How to complete this task: Among the entries below, find how many lines carry the word "polymer" and state only that figure.
━━━━━ Source material
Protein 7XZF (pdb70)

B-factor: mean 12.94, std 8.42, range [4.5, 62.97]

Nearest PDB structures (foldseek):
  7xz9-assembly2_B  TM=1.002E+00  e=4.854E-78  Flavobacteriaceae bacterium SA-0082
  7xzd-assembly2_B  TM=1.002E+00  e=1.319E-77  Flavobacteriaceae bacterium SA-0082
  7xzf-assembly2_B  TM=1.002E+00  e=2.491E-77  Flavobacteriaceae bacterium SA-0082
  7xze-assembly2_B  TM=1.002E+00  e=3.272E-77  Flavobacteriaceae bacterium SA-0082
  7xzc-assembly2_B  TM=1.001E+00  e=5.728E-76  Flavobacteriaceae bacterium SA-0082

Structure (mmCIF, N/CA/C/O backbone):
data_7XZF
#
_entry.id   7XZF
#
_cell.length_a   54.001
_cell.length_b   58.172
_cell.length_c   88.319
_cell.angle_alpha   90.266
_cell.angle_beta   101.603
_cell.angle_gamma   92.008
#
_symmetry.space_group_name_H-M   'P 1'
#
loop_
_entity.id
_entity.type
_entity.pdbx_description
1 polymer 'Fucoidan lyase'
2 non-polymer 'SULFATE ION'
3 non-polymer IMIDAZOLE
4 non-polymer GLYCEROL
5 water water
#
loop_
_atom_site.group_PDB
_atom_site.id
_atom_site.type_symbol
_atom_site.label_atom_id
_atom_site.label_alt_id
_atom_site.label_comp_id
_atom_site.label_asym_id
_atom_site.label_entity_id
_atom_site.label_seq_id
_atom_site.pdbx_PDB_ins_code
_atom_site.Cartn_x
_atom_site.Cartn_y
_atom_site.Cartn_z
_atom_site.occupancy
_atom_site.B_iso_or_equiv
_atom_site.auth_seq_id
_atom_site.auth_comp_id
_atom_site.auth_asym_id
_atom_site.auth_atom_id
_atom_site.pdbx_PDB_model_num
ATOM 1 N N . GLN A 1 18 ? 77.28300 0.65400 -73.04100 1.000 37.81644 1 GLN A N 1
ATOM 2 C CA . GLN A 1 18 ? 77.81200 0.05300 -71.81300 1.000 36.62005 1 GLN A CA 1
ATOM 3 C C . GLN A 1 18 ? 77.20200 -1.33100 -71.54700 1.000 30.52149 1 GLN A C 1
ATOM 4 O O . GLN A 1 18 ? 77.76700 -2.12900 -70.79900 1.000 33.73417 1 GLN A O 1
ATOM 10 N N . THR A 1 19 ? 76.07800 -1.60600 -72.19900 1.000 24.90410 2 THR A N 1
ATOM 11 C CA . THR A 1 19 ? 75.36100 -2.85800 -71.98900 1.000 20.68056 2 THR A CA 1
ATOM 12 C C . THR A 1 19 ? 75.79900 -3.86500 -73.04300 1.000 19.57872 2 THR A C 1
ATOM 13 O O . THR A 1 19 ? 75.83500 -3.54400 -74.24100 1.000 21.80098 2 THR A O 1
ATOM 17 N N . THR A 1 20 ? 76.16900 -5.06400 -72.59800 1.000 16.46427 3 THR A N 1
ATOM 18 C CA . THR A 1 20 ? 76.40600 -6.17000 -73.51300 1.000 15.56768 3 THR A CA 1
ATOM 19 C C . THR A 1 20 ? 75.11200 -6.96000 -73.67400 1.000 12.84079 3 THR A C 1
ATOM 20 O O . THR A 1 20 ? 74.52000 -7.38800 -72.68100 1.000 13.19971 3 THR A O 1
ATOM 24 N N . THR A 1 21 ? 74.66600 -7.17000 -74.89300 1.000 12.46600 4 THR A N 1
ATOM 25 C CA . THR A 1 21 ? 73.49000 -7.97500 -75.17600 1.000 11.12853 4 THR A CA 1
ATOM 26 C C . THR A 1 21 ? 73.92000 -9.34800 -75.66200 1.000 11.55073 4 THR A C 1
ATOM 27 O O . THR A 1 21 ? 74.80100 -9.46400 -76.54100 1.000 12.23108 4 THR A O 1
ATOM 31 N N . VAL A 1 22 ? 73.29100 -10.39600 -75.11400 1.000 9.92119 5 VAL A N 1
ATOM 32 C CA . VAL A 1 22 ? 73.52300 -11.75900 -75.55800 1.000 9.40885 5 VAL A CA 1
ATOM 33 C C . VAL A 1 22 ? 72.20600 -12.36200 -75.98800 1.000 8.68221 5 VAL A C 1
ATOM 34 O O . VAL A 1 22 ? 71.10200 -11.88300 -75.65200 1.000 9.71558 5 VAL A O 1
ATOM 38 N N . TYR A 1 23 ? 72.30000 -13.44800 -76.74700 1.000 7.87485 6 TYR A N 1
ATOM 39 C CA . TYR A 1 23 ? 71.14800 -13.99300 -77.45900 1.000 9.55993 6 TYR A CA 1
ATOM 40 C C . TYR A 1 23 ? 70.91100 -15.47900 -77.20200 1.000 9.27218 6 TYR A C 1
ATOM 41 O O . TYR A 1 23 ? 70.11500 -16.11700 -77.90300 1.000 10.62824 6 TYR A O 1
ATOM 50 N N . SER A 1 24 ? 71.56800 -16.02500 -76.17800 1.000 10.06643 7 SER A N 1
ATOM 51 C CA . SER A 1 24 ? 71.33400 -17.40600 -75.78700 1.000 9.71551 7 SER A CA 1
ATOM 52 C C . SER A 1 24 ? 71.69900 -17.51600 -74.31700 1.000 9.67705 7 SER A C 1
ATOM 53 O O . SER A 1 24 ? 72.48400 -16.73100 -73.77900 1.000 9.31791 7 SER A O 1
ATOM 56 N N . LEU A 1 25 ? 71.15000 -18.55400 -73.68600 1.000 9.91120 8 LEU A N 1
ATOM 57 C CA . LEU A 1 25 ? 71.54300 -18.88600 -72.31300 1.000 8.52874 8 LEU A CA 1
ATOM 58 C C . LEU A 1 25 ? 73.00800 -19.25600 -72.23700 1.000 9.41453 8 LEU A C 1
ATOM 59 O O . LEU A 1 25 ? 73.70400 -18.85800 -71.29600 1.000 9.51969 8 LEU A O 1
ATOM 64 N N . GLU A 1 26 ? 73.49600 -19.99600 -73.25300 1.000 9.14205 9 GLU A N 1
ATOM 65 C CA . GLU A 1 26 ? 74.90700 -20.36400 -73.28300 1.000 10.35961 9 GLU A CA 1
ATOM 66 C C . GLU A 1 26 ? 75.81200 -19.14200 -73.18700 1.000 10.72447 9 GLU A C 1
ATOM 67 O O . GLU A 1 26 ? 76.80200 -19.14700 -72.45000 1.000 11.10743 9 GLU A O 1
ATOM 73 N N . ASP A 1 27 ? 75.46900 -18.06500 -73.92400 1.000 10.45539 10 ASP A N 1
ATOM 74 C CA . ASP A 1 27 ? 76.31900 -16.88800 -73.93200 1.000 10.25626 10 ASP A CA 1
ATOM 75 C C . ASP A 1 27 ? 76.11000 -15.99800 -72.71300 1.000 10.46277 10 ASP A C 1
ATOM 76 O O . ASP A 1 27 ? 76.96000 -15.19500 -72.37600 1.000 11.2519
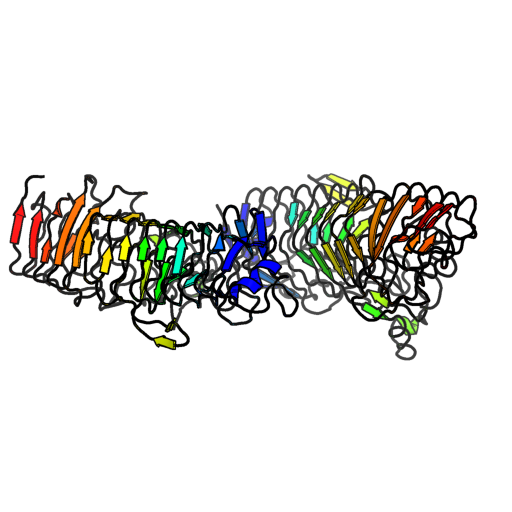7 10 ASP A O 1
ATOM 81 N N . LEU A 1 28 ? 74.95900 -16.15000 -72.04700 1.000 9.22131 11 LEU A N 1
ATOM 82 C CA . LEU A 1 28 ? 74.73300 -15.46000 -70.78100 1.000 9.27715 11 LEU A CA 1
ATOM 83 C C . LEU A 1 28 ? 75.62800 -15.97900 -69.65600 1.000 9.03892 11 LEU A C 1
ATOM 84 O O . LEU A 1 28 ? 76.15200 -15.19300 -68.87200 1.000 9.21449 11 LEU A O 1
ATOM 89 N N . LEU A 1 29 ? 75.78900 -17.29800 -69.56500 1.000 9.62912 12 LEU A N 1
ATOM 90 C CA . LEU A 1 29 ? 76.34200 -17.88200 -68.33900 1.000 9.36205 12 LEU A CA 1
ATOM 91 C C . LEU A 1 29 ? 77.70800 -17.35100 -67.95800 1.000 10.22235 12 LEU A C 1
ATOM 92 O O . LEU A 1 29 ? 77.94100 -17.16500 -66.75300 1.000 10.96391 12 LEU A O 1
━━━━━━━━━━
Result for this task: 4